Taking a different approach, an international group of researchers representing the Observational Health Data Sciences and Informatics (OHDSI) COVID-19 consortium reviewed 20 years of safety data from multiple studies from Western Europe, Japan and the USA involving rheumatoid arthritis patients who had been newly treated with HCQ, sulfasalazine (an anti-rheumatic drug), or HCQ + AZ. A preprint of their report (Lane et al.) was posted on April 10 in medRxiv. There were more than 900,000 patients in the HCQ group and more than 300,000 patients in each of the other two groups. The authors found no excess risk of severe adverse events when 30-day use of HCQ or sulfasalazine were compared, but an increased risk of cardiovascular mortality (more than 2x), angina, and heart failure for 30-day use of HCQ + AZ when compared to HCQ + another antibiotic, amoxicillin. They, therefore, concluded that the addition of AZ to HCQ treatment may induce heart failure and cardiovascular mortality, potentially due to synergistic effects on QTc length, and urged caution when using this combination in the treatment of COVID-19.

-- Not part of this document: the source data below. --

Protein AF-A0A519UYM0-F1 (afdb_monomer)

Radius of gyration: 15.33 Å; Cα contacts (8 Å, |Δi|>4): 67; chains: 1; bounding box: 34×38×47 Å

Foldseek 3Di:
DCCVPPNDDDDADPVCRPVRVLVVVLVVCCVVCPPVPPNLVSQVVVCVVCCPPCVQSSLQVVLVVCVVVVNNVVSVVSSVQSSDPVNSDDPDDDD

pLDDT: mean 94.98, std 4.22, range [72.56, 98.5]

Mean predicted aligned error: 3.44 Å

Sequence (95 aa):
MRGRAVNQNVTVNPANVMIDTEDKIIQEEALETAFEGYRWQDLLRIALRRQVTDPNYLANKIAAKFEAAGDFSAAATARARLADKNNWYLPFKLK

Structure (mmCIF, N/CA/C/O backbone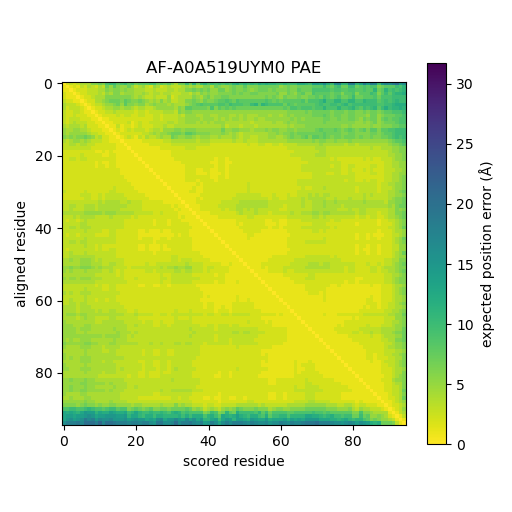):
data_AF-A0A519UYM0-F1
#
_entry.id   AF-A0A519UYM0-F1
#
loop_
_atom_site.group_PDB
_atom_site.id
_atom_site.type_symbol
_atom_site.label_atom_id
_atom_site.label_alt_id
_atom_site.label_comp_id
_atom_site.label_asym_id
_atom_site.label_entity_id
_atom_site.label_seq_id
_atom_site.pdbx_PDB_ins_code
_atom_site.Cartn_x
_atom_site.Cartn_y
_atom_site.Cartn_z
_atom_site.occupancy
_atom_site.B_iso_or_equiv
_atom_site.auth_seq_id
_atom_site.auth_comp_id
_atom_site.auth_asym_id
_atom_site.auth_atom_id
_atom_site.pdbx_PDB_model_num
ATOM 1 N N . MET A 1 1 ? 3.916 -20.616 -2.505 1.00 81.12 1 MET A N 1
ATOM 2 C CA . MET A 1 1 ? 2.728 -19.890 -2.001 1.00 81.12 1 MET A CA 1
ATOM 3 C C . MET A 1 1 ? 1.523 -20.161 -2.902 1.00 81.12 1 MET A C 1
ATOM 5 O O . MET A 1 1 ? 0.744 -21.049 -2.577 1.00 81.12 1 MET A O 1
ATOM 9 N N . ARG A 1 2 ? 1.435 -19.550 -4.094 1.00 89.38 2 ARG A N 1
ATOM 10 C CA . ARG A 1 2 ? 0.278 -19.690 -5.006 1.00 89.38 2 ARG A CA 1
ATOM 11 C C . ARG A 1 2 ? -0.105 -21.120 -5.403 1.00 89.38 2 ARG A C 1
ATOM 13 O O . ARG A 1 2 ? -1.288 -21.423 -5.405 1.00 89.38 2 ARG A O 1
ATOM 20 N N . GLY A 1 3 ? 0.856 -22.008 -5.678 1.00 89.25 3 GLY A N 1
ATOM 21 C CA . GLY A 1 3 ? 0.569 -23.411 -6.031 1.00 89.25 3 GLY A CA 1
ATOM 22 C C . GLY A 1 3 ? -0.246 -24.168 -4.972 1.00 89.25 3 GLY A C 1
ATOM 23 O O . GLY A 1 3 ? -1.106 -24.965 -5.319 1.00 89.25 3 GLY A O 1
ATOM 24 N N . ARG A 1 4 ? -0.030 -23.859 -3.685 1.00 90.69 4 ARG A N 1
ATOM 25 C CA . ARG A 1 4 ? -0.787 -24.433 -2.561 1.00 90.69 4 ARG A CA 1
ATOM 26 C C . ARG A 1 4 ? -2.136 -23.734 -2.356 1.00 90.69 4 ARG A C 1
ATOM 28 O O . ARG A 1 4 ? -3.114 -24.400 -2.057 1.00 90.69 4 ARG A O 1
ATOM 35 N N . ALA A 1 5 ? -2.179 -22.403 -2.464 1.00 91.00 5 ALA A N 1
ATOM 36 C CA . ALA A 1 5 ? -3.355 -21.609 -2.093 1.00 91.00 5 ALA A CA 1
ATOM 37 C C . ALA A 1 5 ? -4.406 -21.473 -3.210 1.00 91.00 5 ALA A C 1
ATOM 39 O O . ALA A 1 5 ? -5.597 -21.589 -2.948 1.00 91.00 5 ALA A O 1
ATOM 40 N N . VAL A 1 6 ? -3.972 -21.205 -4.445 1.00 90.75 6 VAL A N 1
ATOM 41 C CA . VAL A 1 6 ? -4.854 -20.857 -5.580 1.00 90.75 6 VAL A CA 1
ATOM 42 C C . VAL A 1 6 ? -4.568 -21.664 -6.852 1.00 90.75 6 VAL A C 1
ATOM 44 O O . VAL A 1 6 ? -5.323 -21.574 -7.811 1.00 90.75 6 VAL A O 1
ATOM 47 N N . ASN A 1 7 ? -3.471 -22.429 -6.878 1.00 90.69 7 ASN A N 1
ATOM 48 C CA . ASN A 1 7 ? -3.000 -23.235 -8.010 1.00 90.69 7 ASN A CA 1
ATOM 49 C C . ASN A 1 7 ? -2.993 -22.487 -9.362 1.00 90.69 7 ASN A C 1
ATOM 51 O O . ASN A 1 7 ? -3.406 -23.014 -10.393 1.00 90.69 7 ASN A O 1
ATOM 55 N N . GLN A 1 8 ? -2.539 -21.230 -9.354 1.00 90.75 8 GLN A N 1
ATOM 56 C CA . GLN A 1 8 ? -2.554 -20.360 -10.531 1.00 90.75 8 GLN A CA 1
ATOM 57 C C . GLN A 1 8 ? -1.239 -19.592 -10.691 1.00 90.75 8 GLN A C 1
ATOM 59 O O . GLN A 1 8 ? -0.746 -18.970 -9.741 1.00 90.75 8 GLN A O 1
ATOM 64 N N . ASN A 1 9 ? -0.728 -19.560 -11.923 1.00 91.62 9 ASN A N 1
ATOM 65 C CA . ASN A 1 9 ? 0.429 -18.755 -12.315 1.00 91.62 9 ASN A CA 1
ATOM 66 C C . ASN A 1 9 ? 0.090 -17.257 -12.365 1.00 91.62 9 ASN A C 1
ATOM 68 O O . ASN A 1 9 ? -1.052 -16.874 -12.615 1.00 91.62 9 ASN A O 1
ATOM 72 N N . VAL A 1 10 ? 1.099 -16.408 -12.157 1.00 92.62 10 VAL A N 1
ATOM 73 C CA . VAL A 1 10 ? 0.988 -14.954 -12.326 1.00 92.62 10 VAL A CA 1
ATOM 74 C C . VAL A 1 10 ? 1.836 -14.518 -13.520 1.00 92.62 10 VAL A C 1
ATOM 76 O O . VAL A 1 10 ? 3.017 -14.845 -13.604 1.00 92.62 10 VAL A O 1
ATOM 79 N N . THR A 1 11 ? 1.232 -13.806 -14.469 1.00 94.69 11 THR A N 1
ATOM 80 C CA . THR A 1 11 ? 1.947 -13.240 -15.624 1.00 94.69 11 THR A CA 1
ATOM 81 C C . THR A 1 11 ? 2.796 -12.060 -15.167 1.00 94.69 11 THR A C 1
ATOM 83 O O . THR A 1 11 ? 2.297 -11.251 -14.395 1.00 94.69 11 THR A O 1
ATOM 86 N N . VAL A 1 12 ? 4.032 -11.914 -15.649 1.00 95.06 12 VAL A N 1
ATOM 87 C CA . VAL A 1 12 ? 4.920 -10.770 -15.349 1.00 95.06 12 VAL A CA 1
ATOM 88 C C . VAL A 1 12 ? 4.958 -9.812 -16.539 1.00 95.06 12 VAL A C 1
ATOM 90 O O . VAL A 1 12 ? 5.003 -10.256 -17.684 1.00 95.06 12 VAL A O 1
ATOM 93 N N . ASN A 1 13 ? 4.931 -8.504 -16.279 1.00 96.12 13 ASN A N 1
ATOM 94 C CA . ASN A 1 13 ? 5.049 -7.485 -17.317 1.00 96.12 13 ASN A CA 1
ATOM 95 C C . ASN A 1 13 ? 6.526 -7.301 -17.728 1.00 96.12 13 ASN A C 1
ATOM 97 O O . ASN A 1 13 ? 7.307 -6.769 -16.933 1.00 96.12 13 ASN A O 1
ATOM 101 N N . PRO A 1 14 ? 6.925 -7.664 -18.965 1.00 95.38 14 PRO A N 1
ATOM 102 C CA . PRO A 1 14 ? 8.319 -7.587 -19.397 1.00 95.38 14 PRO A CA 1
ATOM 103 C C . PRO A 1 14 ? 8.843 -6.149 -19.534 1.00 95.38 14 PRO A C 1
ATOM 105 O O . PRO A 1 14 ? 10.048 -5.937 -19.453 1.00 95.38 14 PRO A O 1
ATOM 108 N N . ALA A 1 15 ? 7.969 -5.152 -19.700 1.00 96.12 15 ALA A N 1
ATOM 109 C CA . ALA A 1 15 ? 8.382 -3.752 -19.816 1.00 96.12 15 ALA A CA 1
ATOM 110 C C . ALA A 1 15 ? 8.807 -3.135 -18.471 1.00 96.12 15 ALA A C 1
ATOM 112 O O . ALA A 1 15 ? 9.489 -2.114 -18.453 1.00 96.12 15 ALA A O 1
ATOM 113 N N . ASN A 1 16 ? 8.401 -3.730 -17.344 1.00 93.38 16 ASN A N 1
ATOM 114 C CA . ASN A 1 16 ? 8.703 -3.215 -16.009 1.00 93.38 16 ASN A CA 1
ATOM 115 C C . ASN A 1 16 ? 8.859 -4.345 -14.980 1.00 93.38 16 ASN A C 1
ATOM 117 O O . ASN A 1 16 ? 8.240 -4.332 -13.915 1.00 93.38 16 ASN A O 1
ATOM 121 N N . VAL A 1 17 ? 9.683 -5.341 -15.323 1.00 95.94 17 VAL A N 1
ATOM 122 C CA . VAL A 1 17 ? 9.816 -6.597 -14.564 1.00 95.94 17 VAL A CA 1
ATOM 123 C C . VAL A 1 17 ? 10.071 -6.353 -13.080 1.00 95.94 17 VAL A C 1
ATOM 125 O O . VAL A 1 17 ? 9.449 -7.002 -12.246 1.00 95.94 17 VAL A O 1
ATOM 128 N N . MET A 1 18 ? 10.953 -5.414 -12.734 1.00 94.25 18 MET A N 1
ATOM 129 C CA . MET A 1 18 ? 11.345 -5.179 -11.341 1.00 94.25 18 MET A CA 1
ATOM 130 C C . MET A 1 18 ? 10.194 -4.658 -10.473 1.00 94.25 18 MET A C 1
ATOM 132 O O . MET A 1 18 ? 9.930 -5.229 -9.416 1.00 94.25 18 MET A O 1
ATOM 136 N N . ILE A 1 19 ? 9.509 -3.593 -10.901 1.00 95.44 19 ILE A N 1
ATOM 137 C CA . ILE A 1 19 ? 8.413 -2.988 -10.125 1.00 95.44 19 ILE A CA 1
ATOM 138 C C . ILE A 1 19 ? 7.208 -3.927 -10.095 1.00 95.44 19 ILE A C 1
ATOM 140 O O . ILE A 1 19 ? 6.627 -4.142 -9.035 1.00 95.44 19 ILE A O 1
ATOM 144 N N . ASP A 1 20 ? 6.878 -4.529 -11.238 1.00 97.00 20 ASP A N 1
ATOM 145 C CA . ASP A 1 20 ? 5.751 -5.449 -11.371 1.00 97.00 20 ASP A CA 1
ATOM 146 C C . ASP A 1 20 ? 5.922 -6.700 -10.497 1.00 97.00 20 ASP A C 1
ATOM 148 O O . ASP A 1 20 ? 5.006 -7.095 -9.774 1.00 97.00 20 ASP A O 1
ATOM 152 N N . THR A 1 21 ? 7.115 -7.300 -10.517 1.00 96.81 21 THR A N 1
ATOM 153 C CA . THR A 1 21 ? 7.419 -8.474 -9.690 1.00 96.81 21 THR A CA 1
ATOM 154 C C . THR A 1 21 ? 7.390 -8.118 -8.206 1.00 96.81 21 THR A C 1
ATOM 156 O O . THR A 1 21 ? 6.815 -8.864 -7.418 1.00 96.81 21 THR A O 1
ATOM 159 N N . GLU A 1 22 ? 7.951 -6.972 -7.810 1.00 96.50 22 GLU A N 1
ATOM 160 C CA . GLU A 1 22 ? 7.891 -6.504 -6.422 1.00 96.50 22 GLU A CA 1
ATOM 161 C C . GLU A 1 22 ? 6.451 -6.282 -5.949 1.00 96.50 22 GLU A C 1
ATOM 163 O O . GLU A 1 22 ? 6.085 -6.761 -4.876 1.00 96.50 22 GLU A O 1
ATOM 168 N N . ASP A 1 23 ? 5.621 -5.602 -6.741 1.00 96.75 23 ASP A N 1
ATOM 169 C CA . ASP A 1 23 ? 4.230 -5.329 -6.372 1.00 96.75 23 ASP A CA 1
ATOM 170 C C . ASP A 1 23 ? 3.434 -6.631 -6.201 1.00 96.75 23 ASP A C 1
ATOM 172 O O . ASP A 1 23 ? 2.635 -6.747 -5.267 1.00 96.75 23 ASP A O 1
ATOM 176 N N . LYS A 1 24 ? 3.701 -7.631 -7.051 1.00 96.38 24 LYS A N 1
ATOM 177 C CA . LYS A 1 24 ? 3.110 -8.973 -6.958 1.00 96.38 24 LYS A CA 1
ATOM 178 C C . LYS A 1 24 ? 3.584 -9.738 -5.733 1.00 96.38 24 LYS A C 1
ATOM 180 O O . LYS A 1 24 ? 2.752 -10.312 -5.040 1.00 96.38 24 LYS A O 1
ATOM 185 N N . ILE A 1 25 ? 4.881 -9.717 -5.426 1.00 95.94 25 ILE A N 1
ATOM 186 C CA . ILE A 1 25 ? 5.415 -10.345 -4.208 1.00 95.94 25 ILE A CA 1
ATOM 187 C C . ILE A 1 25 ? 4.777 -9.710 -2.967 1.00 95.94 25 ILE A C 1
ATOM 189 O O . ILE A 1 25 ? 4.245 -10.426 -2.129 1.00 95.94 25 ILE A O 1
ATOM 193 N N . ILE A 1 26 ? 4.731 -8.377 -2.885 1.00 96.81 26 ILE A N 1
ATOM 194 C CA . ILE A 1 26 ? 4.142 -7.655 -1.745 1.00 96.81 26 ILE A CA 1
ATOM 195 C C . ILE A 1 26 ? 2.631 -7.900 -1.611 1.00 96.81 26 ILE A C 1
ATOM 197 O O . ILE A 1 26 ? 2.073 -7.819 -0.510 1.00 96.81 26 ILE A O 1
ATOM 201 N N . GLN A 1 27 ? 1.936 -8.139 -2.724 1.00 95.12 27 GLN A N 1
ATOM 202 C CA . GLN A 1 27 ? 0.531 -8.533 -2.707 1.00 95.12 27 GLN A CA 1
ATOM 203 C C . GLN A 1 27 ? 0.363 -9.961 -2.176 1.00 95.12 27 GLN A C 1
ATOM 205 O O . GLN A 1 27 ? -0.483 -10.175 -1.312 1.00 95.12 27 GLN A O 1
ATOM 210 N N . GLU A 1 28 ? 1.172 -10.912 -2.642 1.00 95.56 28 GLU A N 1
ATOM 211 C CA . GLU A 1 28 ? 1.141 -12.299 -2.163 1.00 95.56 28 GLU A CA 1
ATOM 212 C C . GLU A 1 28 ? 1.521 -12.409 -0.684 1.00 95.56 28 GLU A C 1
ATOM 214 O O . GLU A 1 28 ? 0.815 -13.071 0.068 1.00 95.56 28 GLU A O 1
ATOM 219 N N . GLU A 1 29 ? 2.566 -11.708 -0.235 1.00 95.50 29 GLU A N 1
ATOM 220 C CA . GLU A 1 29 ? 2.972 -11.675 1.177 1.00 95.50 29 GLU A CA 1
ATOM 221 C C . GLU A 1 29 ? 1.838 -11.166 2.078 1.00 95.50 29 GLU A C 1
ATOM 223 O O . GLU A 1 29 ? 1.602 -11.725 3.148 1.00 95.50 29 GLU A O 1
ATOM 228 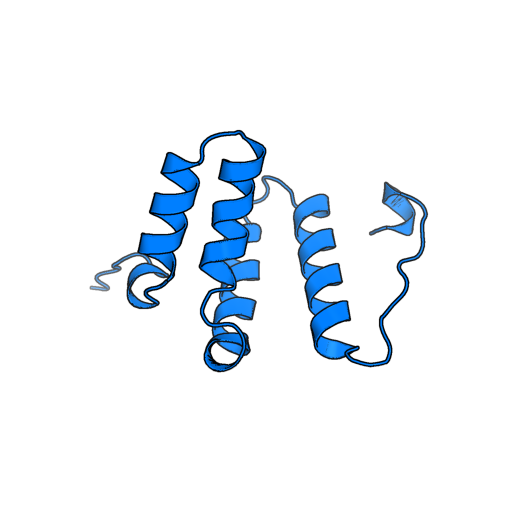N N . ALA A 1 30 ? 1.080 -10.154 1.637 1.00 94.69 30 ALA A N 1
ATOM 229 C CA . ALA A 1 30 ? -0.070 -9.654 2.391 1.00 94.69 30 ALA A CA 1
ATOM 230 C C . ALA A 1 30 ? -1.235 -10.638 2.481 1.00 94.69 30 ALA A C 1
ATOM 232 O O . ALA A 1 30 ? -1.956 -10.608 3.476 1.00 94.69 30 ALA A O 1
ATOM 233 N N . LEU A 1 31 ? -1.447 -11.449 1.445 1.00 93.50 31 LEU A N 1
ATOM 234 C CA . LEU A 1 31 ? -2.482 -12.480 1.448 1.00 93.50 31 LEU A CA 1
ATOM 235 C C . LEU A 1 31 ? -2.060 -13.675 2.306 1.00 93.50 31 LEU A C 1
ATOM 237 O O . LEU A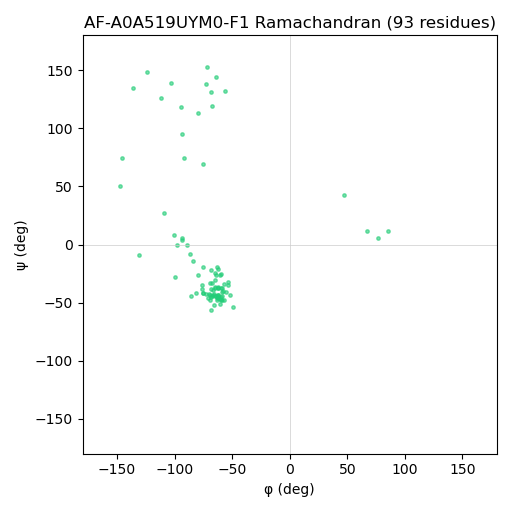 1 31 ? -2.872 -14.190 3.065 1.00 93.50 31 LEU A O 1
ATOM 241 N N . GLU A 1 32 ? -0.798 -14.089 2.201 1.00 94.88 32 GLU A N 1
ATOM 242 C CA . GLU A 1 32 ? -0.260 -15.253 2.905 1.00 94.88 32 GLU A CA 1
ATOM 243 C C . GLU A 1 32 ? -0.132 -15.015 4.411 1.00 94.88 32 GLU A C 1
ATOM 245 O O . GLU A 1 32 ? -0.480 -15.890 5.192 1.00 94.88 32 GLU A O 1
ATOM 250 N N . THR A 1 33 ? 0.348 -13.835 4.811 1.00 95.25 33 THR A N 1
ATOM 251 C CA . THR A 1 33 ? 0.706 -13.520 6.208 1.00 95.25 33 THR A CA 1
ATOM 252 C C . THR A 1 33 ? -0.266 -12.527 6.855 1.00 95.25 33 THR A C 1
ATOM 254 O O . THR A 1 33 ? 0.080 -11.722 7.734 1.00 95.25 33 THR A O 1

New Warnings From NIH Expert Panel and From FDA

On April 21, NIH published extensive guidelines for COVID-19 developed by a large Expert Panel convened by the National Institute of Allergy and Infectious Diseases (NIAID) and intended for healthcare providers. After reviewing all available clinical data, the Panel stated that it did not recommend the use of any agents (including HCQ and CQ) for SARS-CoV-2 pre-exposure or post-exposure prophylaxis outside the setting of a clinical trial, and also stated that there are insufficient data to recommend either for or against the use of any antiviral therapy in patients with COVID-19 who have a mild, moderate, severe, or critical illness. It specifically recommended against the use of the combination of HCQ and AZ, except in the context of a clinical trial, because of the potential for toxicities. All of these recommendations were categorized as AIII (strong recommendation based on Expert Opinion).

Three days later, on April 24, FDA issued a warning, cautioning against the use of HCQ or CQ for COVID-19 outside of the hospital setting or a clinical trial, due to the risk of heart rhythm problems. The Agency stated:

Hydroxychloroquine and chloroquine have not been shown to be safe and effective for treating or preventing COVID-19… [they] can cause abnormal heart rhythms such as QT interval prolongation and a dangerously rapid heart rate called ventricular tachycardia. These risks may increase when these medicines are combined with other medicines known to prolong the QT interval, including the antibiotic azithromycin, which is also being used in some COVID-19 patients without FDA approval for this condition. Patients who also have other health issues such as heart and kidney disease are likely to be at increased risk of these heart problems when receiving these medicines… The EUA was based upon limited evidence that the medicines may provide benefit, and for this reason, we authorized their use only in hospitalized patients under careful heart monitoring.

Overall, there is an urgent need for additional data from large, well-designed clinical trials of these antimalarials performed in a controlled hospital setting where patients can be continuously monitored. Two such trials of HCQ have recently been announced by Novartis and by NIH’s National Heart, Lung, and Blood Institute. However, the latest safety and efficacy data do not look encouraging, and certainly do not appear to warrant the early burst of enthusiasm for, and promotion of, these drugs for the treatment of COVID-19.